> _Your instructions_:
There is one span to output from the data below: the lines starting at the line with "ATOM 298 N N" and ending at the line with "ATOM 317 O O". Output it exactly, ends included, nothing more.

******

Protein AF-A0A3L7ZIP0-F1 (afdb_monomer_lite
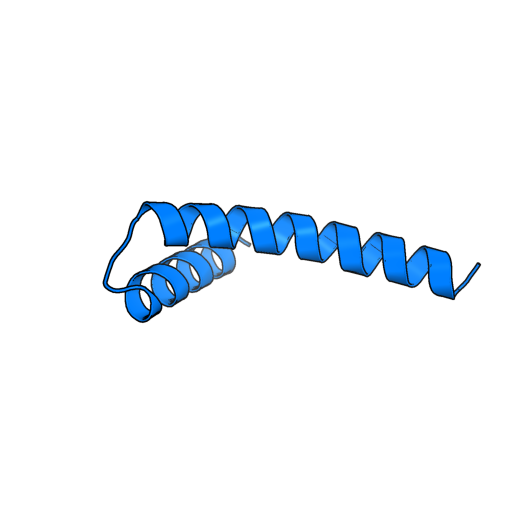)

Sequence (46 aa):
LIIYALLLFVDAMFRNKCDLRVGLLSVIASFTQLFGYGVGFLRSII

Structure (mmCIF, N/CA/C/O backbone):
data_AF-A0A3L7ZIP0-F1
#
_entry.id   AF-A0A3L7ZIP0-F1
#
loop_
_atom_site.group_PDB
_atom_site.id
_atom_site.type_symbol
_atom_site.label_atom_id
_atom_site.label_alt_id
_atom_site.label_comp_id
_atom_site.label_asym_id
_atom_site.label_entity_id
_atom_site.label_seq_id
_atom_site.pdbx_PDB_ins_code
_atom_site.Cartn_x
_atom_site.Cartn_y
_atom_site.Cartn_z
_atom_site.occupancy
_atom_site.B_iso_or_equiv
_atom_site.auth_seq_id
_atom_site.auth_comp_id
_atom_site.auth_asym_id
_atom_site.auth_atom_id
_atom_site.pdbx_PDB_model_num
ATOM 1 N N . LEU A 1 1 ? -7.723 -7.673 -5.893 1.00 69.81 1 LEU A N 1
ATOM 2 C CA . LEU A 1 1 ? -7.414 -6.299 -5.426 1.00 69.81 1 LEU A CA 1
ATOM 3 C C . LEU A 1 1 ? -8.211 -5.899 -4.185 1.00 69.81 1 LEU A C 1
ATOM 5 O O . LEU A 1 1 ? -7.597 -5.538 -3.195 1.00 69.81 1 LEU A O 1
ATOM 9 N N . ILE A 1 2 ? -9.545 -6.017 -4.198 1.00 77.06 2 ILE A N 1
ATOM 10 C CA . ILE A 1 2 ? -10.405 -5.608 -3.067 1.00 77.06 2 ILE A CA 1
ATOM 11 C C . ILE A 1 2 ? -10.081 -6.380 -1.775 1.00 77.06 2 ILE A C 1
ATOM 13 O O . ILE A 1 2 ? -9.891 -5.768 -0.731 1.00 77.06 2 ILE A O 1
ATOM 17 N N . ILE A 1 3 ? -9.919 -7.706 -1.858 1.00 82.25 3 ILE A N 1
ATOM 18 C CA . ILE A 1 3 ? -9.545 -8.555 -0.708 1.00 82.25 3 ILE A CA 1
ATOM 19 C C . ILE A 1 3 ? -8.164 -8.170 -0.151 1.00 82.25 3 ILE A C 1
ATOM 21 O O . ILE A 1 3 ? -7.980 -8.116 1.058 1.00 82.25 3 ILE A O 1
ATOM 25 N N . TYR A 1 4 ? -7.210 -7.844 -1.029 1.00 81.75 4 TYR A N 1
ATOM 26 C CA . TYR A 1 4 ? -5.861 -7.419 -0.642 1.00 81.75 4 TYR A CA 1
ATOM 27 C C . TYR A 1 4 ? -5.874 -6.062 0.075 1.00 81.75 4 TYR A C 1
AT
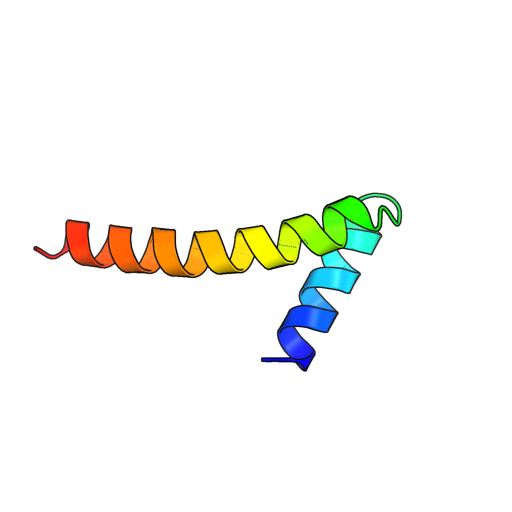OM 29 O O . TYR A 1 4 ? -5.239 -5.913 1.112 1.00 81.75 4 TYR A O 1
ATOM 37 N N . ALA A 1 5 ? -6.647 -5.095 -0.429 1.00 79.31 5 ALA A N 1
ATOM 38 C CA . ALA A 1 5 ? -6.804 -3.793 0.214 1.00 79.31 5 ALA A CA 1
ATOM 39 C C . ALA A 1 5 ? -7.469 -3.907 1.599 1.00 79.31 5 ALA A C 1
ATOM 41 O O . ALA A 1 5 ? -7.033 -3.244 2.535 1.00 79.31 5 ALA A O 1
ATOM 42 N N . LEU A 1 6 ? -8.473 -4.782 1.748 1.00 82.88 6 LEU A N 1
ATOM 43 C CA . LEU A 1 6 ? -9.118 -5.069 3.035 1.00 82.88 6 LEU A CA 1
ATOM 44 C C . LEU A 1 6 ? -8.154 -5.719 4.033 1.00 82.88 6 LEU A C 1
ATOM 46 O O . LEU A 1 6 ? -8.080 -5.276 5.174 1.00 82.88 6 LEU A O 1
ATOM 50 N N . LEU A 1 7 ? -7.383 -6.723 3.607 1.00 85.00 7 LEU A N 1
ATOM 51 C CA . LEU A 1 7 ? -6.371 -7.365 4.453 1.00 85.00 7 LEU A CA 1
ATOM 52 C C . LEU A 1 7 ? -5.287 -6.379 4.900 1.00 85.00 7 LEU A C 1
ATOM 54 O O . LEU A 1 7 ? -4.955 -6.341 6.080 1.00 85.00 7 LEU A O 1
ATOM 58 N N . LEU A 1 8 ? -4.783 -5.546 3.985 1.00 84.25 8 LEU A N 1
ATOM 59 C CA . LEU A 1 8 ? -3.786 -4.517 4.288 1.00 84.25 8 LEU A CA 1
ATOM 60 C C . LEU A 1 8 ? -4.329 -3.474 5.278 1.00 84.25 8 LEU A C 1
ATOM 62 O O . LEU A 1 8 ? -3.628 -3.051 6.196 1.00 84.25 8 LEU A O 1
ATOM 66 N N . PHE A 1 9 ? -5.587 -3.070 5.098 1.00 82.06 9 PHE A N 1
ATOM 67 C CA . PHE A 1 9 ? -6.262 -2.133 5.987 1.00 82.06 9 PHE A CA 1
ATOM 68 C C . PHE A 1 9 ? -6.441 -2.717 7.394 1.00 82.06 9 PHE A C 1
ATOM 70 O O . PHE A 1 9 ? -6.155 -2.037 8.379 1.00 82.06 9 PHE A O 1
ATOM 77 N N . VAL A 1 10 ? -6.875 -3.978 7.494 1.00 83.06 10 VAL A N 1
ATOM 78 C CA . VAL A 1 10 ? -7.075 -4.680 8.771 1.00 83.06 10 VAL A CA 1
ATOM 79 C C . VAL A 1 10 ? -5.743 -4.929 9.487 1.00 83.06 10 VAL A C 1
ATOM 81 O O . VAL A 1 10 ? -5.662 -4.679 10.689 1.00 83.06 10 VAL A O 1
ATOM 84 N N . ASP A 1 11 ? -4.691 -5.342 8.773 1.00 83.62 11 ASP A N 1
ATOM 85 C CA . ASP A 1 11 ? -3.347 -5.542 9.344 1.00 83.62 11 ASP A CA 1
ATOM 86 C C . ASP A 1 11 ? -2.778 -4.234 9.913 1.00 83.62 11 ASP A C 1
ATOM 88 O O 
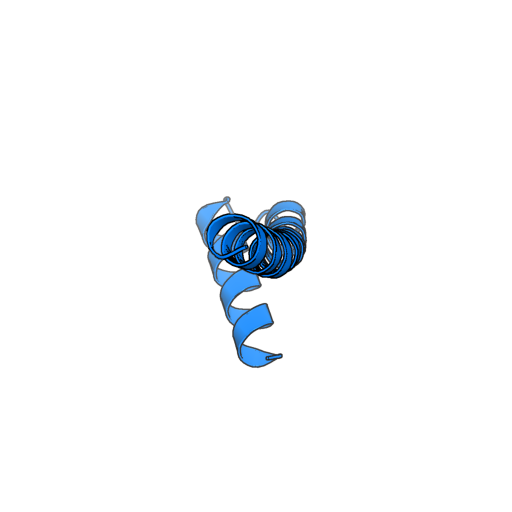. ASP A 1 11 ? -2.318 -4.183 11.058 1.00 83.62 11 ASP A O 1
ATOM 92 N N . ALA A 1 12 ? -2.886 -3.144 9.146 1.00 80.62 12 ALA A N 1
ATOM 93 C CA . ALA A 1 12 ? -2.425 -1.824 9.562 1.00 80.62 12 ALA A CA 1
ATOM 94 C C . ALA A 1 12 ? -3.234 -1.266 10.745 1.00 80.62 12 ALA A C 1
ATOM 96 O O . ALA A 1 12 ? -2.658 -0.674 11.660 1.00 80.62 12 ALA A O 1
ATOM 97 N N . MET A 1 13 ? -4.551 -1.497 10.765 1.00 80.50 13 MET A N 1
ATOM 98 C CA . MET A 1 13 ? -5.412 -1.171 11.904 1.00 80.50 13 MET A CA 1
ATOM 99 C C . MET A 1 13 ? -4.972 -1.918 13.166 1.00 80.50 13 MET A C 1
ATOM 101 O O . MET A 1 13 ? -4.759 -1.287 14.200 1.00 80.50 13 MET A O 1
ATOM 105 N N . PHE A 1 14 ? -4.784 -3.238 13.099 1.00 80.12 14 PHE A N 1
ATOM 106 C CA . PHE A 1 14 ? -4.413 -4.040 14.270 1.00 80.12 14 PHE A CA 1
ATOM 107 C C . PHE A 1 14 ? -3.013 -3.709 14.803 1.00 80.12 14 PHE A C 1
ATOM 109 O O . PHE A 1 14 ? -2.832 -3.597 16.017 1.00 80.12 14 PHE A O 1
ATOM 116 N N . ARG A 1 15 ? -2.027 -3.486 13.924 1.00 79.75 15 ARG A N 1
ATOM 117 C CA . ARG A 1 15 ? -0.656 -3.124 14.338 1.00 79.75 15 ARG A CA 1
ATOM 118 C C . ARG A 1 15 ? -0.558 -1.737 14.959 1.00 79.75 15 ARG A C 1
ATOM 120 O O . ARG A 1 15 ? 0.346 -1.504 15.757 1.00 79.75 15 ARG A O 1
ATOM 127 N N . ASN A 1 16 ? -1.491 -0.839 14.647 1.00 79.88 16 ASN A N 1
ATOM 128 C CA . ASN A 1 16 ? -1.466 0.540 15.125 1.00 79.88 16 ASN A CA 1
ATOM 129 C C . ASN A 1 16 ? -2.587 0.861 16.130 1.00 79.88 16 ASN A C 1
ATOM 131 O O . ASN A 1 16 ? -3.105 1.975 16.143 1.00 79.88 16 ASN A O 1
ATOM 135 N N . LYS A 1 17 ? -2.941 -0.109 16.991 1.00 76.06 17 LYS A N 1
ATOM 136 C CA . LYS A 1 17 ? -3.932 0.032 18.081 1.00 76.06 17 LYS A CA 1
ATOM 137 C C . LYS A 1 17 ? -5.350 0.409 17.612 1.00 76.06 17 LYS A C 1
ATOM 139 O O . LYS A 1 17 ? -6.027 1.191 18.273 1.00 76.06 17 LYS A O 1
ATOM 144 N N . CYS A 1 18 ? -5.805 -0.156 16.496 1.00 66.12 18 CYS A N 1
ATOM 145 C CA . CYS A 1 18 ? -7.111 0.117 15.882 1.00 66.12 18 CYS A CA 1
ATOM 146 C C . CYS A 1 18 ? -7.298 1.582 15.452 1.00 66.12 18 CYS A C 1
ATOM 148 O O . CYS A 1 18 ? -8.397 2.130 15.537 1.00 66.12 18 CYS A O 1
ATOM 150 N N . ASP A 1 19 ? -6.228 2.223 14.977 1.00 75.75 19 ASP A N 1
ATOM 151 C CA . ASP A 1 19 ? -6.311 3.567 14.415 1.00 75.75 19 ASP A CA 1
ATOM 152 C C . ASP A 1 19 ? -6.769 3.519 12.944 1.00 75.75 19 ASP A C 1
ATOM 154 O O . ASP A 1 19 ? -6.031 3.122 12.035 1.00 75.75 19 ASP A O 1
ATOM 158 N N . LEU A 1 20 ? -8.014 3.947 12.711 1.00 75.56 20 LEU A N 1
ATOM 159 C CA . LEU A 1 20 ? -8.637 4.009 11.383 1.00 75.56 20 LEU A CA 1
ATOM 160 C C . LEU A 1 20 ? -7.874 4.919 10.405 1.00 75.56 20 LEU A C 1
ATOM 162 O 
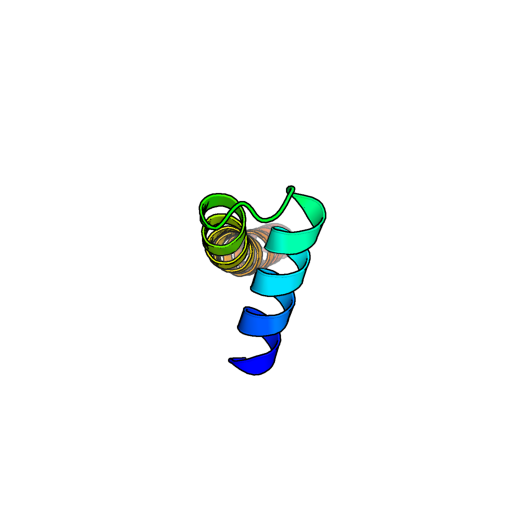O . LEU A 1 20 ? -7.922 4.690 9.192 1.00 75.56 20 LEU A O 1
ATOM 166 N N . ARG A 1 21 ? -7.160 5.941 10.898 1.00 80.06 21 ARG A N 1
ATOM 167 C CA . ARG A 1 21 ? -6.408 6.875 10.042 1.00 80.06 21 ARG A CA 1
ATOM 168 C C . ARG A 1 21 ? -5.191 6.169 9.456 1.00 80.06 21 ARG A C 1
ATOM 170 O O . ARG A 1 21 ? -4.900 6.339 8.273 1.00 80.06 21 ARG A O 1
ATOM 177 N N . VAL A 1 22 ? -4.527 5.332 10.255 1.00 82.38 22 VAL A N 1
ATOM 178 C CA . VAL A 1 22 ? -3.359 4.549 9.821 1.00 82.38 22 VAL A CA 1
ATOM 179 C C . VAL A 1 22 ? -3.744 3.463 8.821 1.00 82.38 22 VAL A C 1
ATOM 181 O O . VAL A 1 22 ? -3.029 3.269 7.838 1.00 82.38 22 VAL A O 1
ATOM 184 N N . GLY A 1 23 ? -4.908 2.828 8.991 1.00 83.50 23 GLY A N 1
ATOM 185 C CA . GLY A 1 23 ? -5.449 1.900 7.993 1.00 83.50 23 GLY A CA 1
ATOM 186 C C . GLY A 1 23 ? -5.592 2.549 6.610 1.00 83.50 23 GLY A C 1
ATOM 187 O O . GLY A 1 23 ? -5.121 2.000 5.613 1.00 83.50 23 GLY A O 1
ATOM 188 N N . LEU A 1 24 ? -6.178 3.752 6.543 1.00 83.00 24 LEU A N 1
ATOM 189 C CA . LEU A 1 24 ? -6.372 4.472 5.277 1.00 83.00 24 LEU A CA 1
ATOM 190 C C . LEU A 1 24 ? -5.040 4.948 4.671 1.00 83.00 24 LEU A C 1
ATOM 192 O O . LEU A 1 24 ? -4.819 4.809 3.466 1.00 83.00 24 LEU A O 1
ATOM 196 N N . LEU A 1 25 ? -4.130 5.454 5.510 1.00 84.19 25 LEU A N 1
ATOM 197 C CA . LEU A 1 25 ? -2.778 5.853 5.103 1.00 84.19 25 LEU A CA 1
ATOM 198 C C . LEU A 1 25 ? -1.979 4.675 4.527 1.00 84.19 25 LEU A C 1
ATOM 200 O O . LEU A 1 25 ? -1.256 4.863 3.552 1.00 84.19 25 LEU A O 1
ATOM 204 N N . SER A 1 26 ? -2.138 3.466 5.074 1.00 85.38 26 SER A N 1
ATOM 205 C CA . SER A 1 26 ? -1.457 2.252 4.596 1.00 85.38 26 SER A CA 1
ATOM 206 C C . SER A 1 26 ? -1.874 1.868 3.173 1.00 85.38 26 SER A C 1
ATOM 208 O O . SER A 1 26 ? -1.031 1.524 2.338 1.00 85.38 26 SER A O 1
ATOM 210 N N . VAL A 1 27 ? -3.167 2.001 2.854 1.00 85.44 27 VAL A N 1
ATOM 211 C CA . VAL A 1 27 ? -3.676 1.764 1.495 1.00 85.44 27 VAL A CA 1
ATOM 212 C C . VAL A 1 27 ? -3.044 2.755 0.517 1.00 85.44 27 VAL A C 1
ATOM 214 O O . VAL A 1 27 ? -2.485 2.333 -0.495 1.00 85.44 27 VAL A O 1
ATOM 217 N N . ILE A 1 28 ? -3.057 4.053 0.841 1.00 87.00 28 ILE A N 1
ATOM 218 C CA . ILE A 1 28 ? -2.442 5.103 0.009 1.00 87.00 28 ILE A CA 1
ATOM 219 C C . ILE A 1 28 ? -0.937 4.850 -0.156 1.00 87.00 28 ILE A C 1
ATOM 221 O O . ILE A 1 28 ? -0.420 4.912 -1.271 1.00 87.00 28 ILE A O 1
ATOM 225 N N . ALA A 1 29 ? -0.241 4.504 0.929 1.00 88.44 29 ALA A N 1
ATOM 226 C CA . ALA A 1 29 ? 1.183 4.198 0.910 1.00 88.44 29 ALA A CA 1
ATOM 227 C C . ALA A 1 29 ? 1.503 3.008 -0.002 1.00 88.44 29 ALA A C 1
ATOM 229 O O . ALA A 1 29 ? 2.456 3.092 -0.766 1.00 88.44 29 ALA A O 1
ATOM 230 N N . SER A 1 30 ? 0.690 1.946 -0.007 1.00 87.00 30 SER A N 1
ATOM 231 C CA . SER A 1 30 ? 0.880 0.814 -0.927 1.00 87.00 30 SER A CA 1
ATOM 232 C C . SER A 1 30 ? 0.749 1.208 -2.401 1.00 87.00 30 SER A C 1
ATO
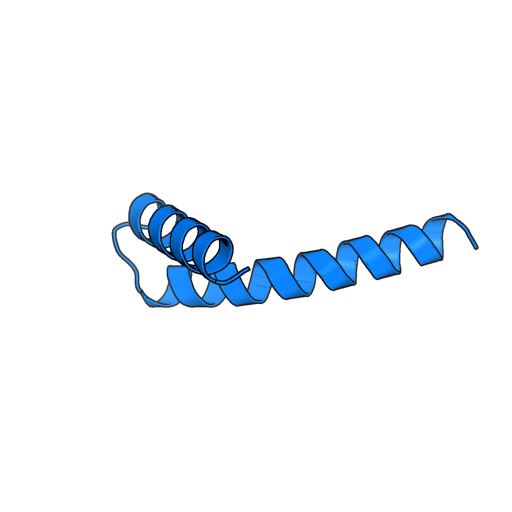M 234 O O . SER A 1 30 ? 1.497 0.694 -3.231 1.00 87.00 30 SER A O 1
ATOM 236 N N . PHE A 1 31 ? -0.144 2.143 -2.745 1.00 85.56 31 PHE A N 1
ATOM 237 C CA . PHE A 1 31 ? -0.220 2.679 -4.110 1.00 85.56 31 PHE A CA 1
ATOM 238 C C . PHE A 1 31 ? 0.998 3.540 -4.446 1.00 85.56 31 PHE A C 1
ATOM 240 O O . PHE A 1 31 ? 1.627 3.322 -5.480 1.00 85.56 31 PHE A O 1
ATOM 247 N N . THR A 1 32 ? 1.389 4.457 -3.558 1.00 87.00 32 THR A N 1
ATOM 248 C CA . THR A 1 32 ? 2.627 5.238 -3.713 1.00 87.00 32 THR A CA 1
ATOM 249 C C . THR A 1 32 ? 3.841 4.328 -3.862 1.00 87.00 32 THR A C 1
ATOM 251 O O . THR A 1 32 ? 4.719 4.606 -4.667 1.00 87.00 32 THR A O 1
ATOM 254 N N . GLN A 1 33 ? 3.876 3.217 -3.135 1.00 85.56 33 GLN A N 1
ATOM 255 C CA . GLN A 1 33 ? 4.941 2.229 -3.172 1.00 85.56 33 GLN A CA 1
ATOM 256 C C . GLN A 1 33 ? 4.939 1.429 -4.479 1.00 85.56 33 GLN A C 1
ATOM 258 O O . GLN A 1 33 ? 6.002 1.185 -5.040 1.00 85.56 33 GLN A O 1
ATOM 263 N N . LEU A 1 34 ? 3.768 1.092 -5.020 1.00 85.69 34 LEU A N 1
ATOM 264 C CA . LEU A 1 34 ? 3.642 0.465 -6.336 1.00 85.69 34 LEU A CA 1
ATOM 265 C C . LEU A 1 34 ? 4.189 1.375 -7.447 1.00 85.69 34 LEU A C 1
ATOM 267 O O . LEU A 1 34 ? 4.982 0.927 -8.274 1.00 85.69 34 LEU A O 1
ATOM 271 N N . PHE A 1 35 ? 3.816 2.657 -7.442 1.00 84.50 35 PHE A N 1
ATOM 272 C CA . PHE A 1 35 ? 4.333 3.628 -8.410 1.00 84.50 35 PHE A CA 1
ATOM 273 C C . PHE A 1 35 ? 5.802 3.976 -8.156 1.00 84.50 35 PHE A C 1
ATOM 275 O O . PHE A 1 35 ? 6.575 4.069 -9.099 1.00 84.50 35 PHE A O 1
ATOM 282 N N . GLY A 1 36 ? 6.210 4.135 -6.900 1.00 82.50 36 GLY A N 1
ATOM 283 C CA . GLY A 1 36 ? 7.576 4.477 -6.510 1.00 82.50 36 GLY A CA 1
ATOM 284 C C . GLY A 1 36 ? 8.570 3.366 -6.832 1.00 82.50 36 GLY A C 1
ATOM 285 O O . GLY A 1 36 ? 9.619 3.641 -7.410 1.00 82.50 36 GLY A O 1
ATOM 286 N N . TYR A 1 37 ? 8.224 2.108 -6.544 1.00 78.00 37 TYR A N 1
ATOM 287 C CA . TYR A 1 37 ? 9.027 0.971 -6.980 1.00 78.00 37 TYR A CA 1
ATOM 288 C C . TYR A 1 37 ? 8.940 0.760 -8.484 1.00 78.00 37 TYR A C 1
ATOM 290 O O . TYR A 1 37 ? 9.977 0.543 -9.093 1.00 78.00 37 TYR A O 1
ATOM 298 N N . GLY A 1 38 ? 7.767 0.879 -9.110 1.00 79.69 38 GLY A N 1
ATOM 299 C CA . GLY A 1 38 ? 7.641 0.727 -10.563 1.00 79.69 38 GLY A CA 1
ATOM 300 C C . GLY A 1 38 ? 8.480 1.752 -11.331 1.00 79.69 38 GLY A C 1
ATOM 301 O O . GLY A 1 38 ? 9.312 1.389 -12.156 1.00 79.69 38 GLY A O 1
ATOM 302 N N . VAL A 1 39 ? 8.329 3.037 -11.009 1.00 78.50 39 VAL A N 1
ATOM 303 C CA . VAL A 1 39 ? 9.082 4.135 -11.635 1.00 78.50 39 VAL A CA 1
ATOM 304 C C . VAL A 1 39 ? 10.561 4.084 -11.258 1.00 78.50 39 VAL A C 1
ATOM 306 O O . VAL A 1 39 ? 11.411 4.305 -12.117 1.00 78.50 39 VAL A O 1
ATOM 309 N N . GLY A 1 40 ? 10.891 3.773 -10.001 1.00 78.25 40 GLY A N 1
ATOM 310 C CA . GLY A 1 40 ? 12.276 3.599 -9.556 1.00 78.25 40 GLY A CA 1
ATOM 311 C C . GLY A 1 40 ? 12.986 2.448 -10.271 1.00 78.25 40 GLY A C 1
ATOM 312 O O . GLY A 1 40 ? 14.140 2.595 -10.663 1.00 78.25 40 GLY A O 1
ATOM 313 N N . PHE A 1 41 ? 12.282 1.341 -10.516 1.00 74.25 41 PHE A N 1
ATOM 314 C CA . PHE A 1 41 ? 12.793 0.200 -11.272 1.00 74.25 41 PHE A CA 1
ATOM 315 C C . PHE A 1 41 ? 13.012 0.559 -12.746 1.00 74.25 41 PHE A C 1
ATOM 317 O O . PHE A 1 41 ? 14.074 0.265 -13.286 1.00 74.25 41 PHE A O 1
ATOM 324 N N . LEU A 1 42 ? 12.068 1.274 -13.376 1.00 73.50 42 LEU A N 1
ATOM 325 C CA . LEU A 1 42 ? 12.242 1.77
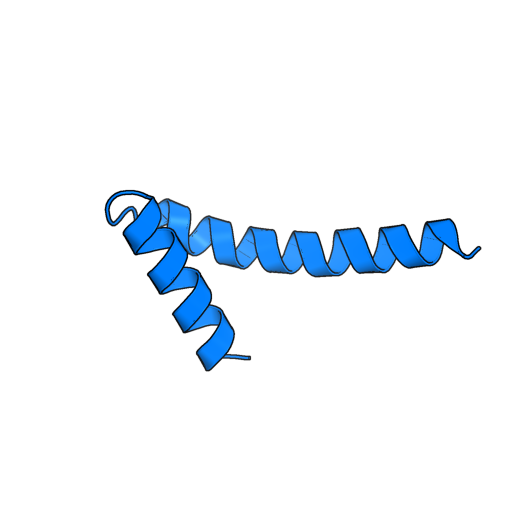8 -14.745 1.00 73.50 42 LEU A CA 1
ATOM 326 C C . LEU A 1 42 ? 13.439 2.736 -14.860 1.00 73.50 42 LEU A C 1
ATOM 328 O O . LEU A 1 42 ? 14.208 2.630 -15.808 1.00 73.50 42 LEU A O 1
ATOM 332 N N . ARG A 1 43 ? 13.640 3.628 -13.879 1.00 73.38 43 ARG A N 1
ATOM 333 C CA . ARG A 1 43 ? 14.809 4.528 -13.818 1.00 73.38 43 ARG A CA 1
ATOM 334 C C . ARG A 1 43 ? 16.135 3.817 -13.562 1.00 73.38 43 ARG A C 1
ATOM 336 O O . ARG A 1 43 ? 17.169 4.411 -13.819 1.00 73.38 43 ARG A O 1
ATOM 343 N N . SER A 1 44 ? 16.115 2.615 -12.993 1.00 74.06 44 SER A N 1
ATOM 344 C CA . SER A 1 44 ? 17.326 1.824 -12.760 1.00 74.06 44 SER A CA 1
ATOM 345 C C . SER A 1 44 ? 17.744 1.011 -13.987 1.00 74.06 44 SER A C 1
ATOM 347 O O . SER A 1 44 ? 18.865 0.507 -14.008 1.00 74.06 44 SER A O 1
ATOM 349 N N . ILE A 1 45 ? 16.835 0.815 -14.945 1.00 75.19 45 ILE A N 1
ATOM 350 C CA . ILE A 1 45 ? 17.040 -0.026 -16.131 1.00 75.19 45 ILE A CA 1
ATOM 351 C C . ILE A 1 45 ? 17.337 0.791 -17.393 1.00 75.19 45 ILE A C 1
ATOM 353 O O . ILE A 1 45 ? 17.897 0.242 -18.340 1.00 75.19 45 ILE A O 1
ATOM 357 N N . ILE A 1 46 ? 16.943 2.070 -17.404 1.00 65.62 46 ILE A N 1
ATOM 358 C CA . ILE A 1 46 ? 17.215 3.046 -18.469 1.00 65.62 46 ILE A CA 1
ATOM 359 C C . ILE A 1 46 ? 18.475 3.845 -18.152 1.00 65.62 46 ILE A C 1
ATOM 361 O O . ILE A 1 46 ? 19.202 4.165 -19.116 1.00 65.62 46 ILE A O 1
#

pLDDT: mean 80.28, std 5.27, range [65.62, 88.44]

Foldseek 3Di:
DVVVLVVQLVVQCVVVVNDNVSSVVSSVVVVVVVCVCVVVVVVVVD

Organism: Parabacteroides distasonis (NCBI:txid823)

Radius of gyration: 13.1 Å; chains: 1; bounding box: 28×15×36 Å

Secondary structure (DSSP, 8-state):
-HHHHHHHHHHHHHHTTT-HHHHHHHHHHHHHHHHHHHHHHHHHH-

******

> _Answer_:
ATOM 298 N N . GLY A 1 38 ? 7.767 0.879 -9.110 1.00 79.69 38 GLY A N 1
ATOM 299 C CA . GLY A 1 38 ? 7.641 0.727 -10.563 1.00 79.69 38 GLY A CA 1
ATOM 300 C C . GLY A 1 38 ? 8.480 1.752 -11.331 1.00 79.69 38 GLY A C 1
ATOM 301 O O . GLY A 1 38 ? 9.312 1.389 -12.156 1.00 79.69 38 GLY A O 1
ATOM 302 N N . VAL A 1 39 ? 8.329 3.037 -11.009 1.00 78.50 39 VAL A N 1
ATOM 303 C CA . VAL A 1 39 ? 9.082 4.135 -11.635 1.00 78.50 39 VAL A CA 1
ATOM 304 C C . VAL A 1 39 ? 10.561 4.084 -11.258 1.00 78.50 39 VAL A C 1
ATOM 306 O O . VAL A 1 39 ? 11.411 4.305 -12.117 1.00 78.50 39 VAL A O 1
ATOM 309 N N . GLY A 1 40 ? 10.891 3.773 -10.001 1.00 78.25 40 GLY A N 1
ATOM 310 C CA . GLY A 1 40 ? 12.276 3.599 -9.556 1.00 78.25 40 GLY A CA 1
ATOM 311 C C . GLY A 1 40 ? 12.986 2.448 -10.271 1.00 78.25 40 GLY A C 1
ATOM 312 O O . GLY A 1 40 ? 14.140 2.595 -10.663 1.00 78.25 40 GLY A O 1
ATOM 313 N N . PHE A 1 41 ? 12.282 1.341 -10.516 1.00 74.25 41 PHE A N 1
ATOM 314 C CA . PHE A 1 41 ? 12.793 0.200 -11.272 1.00 74.25 41 PHE A CA 1
ATOM 315 C C . PHE A 1 41 ? 13.012 0.559 -12.746 1.00 74.25 41 PHE A C 1
ATOM 317 O O . PHE A 1 41 ? 14.074 0.265 -13.286 1.00 74.25 41 PHE A O 1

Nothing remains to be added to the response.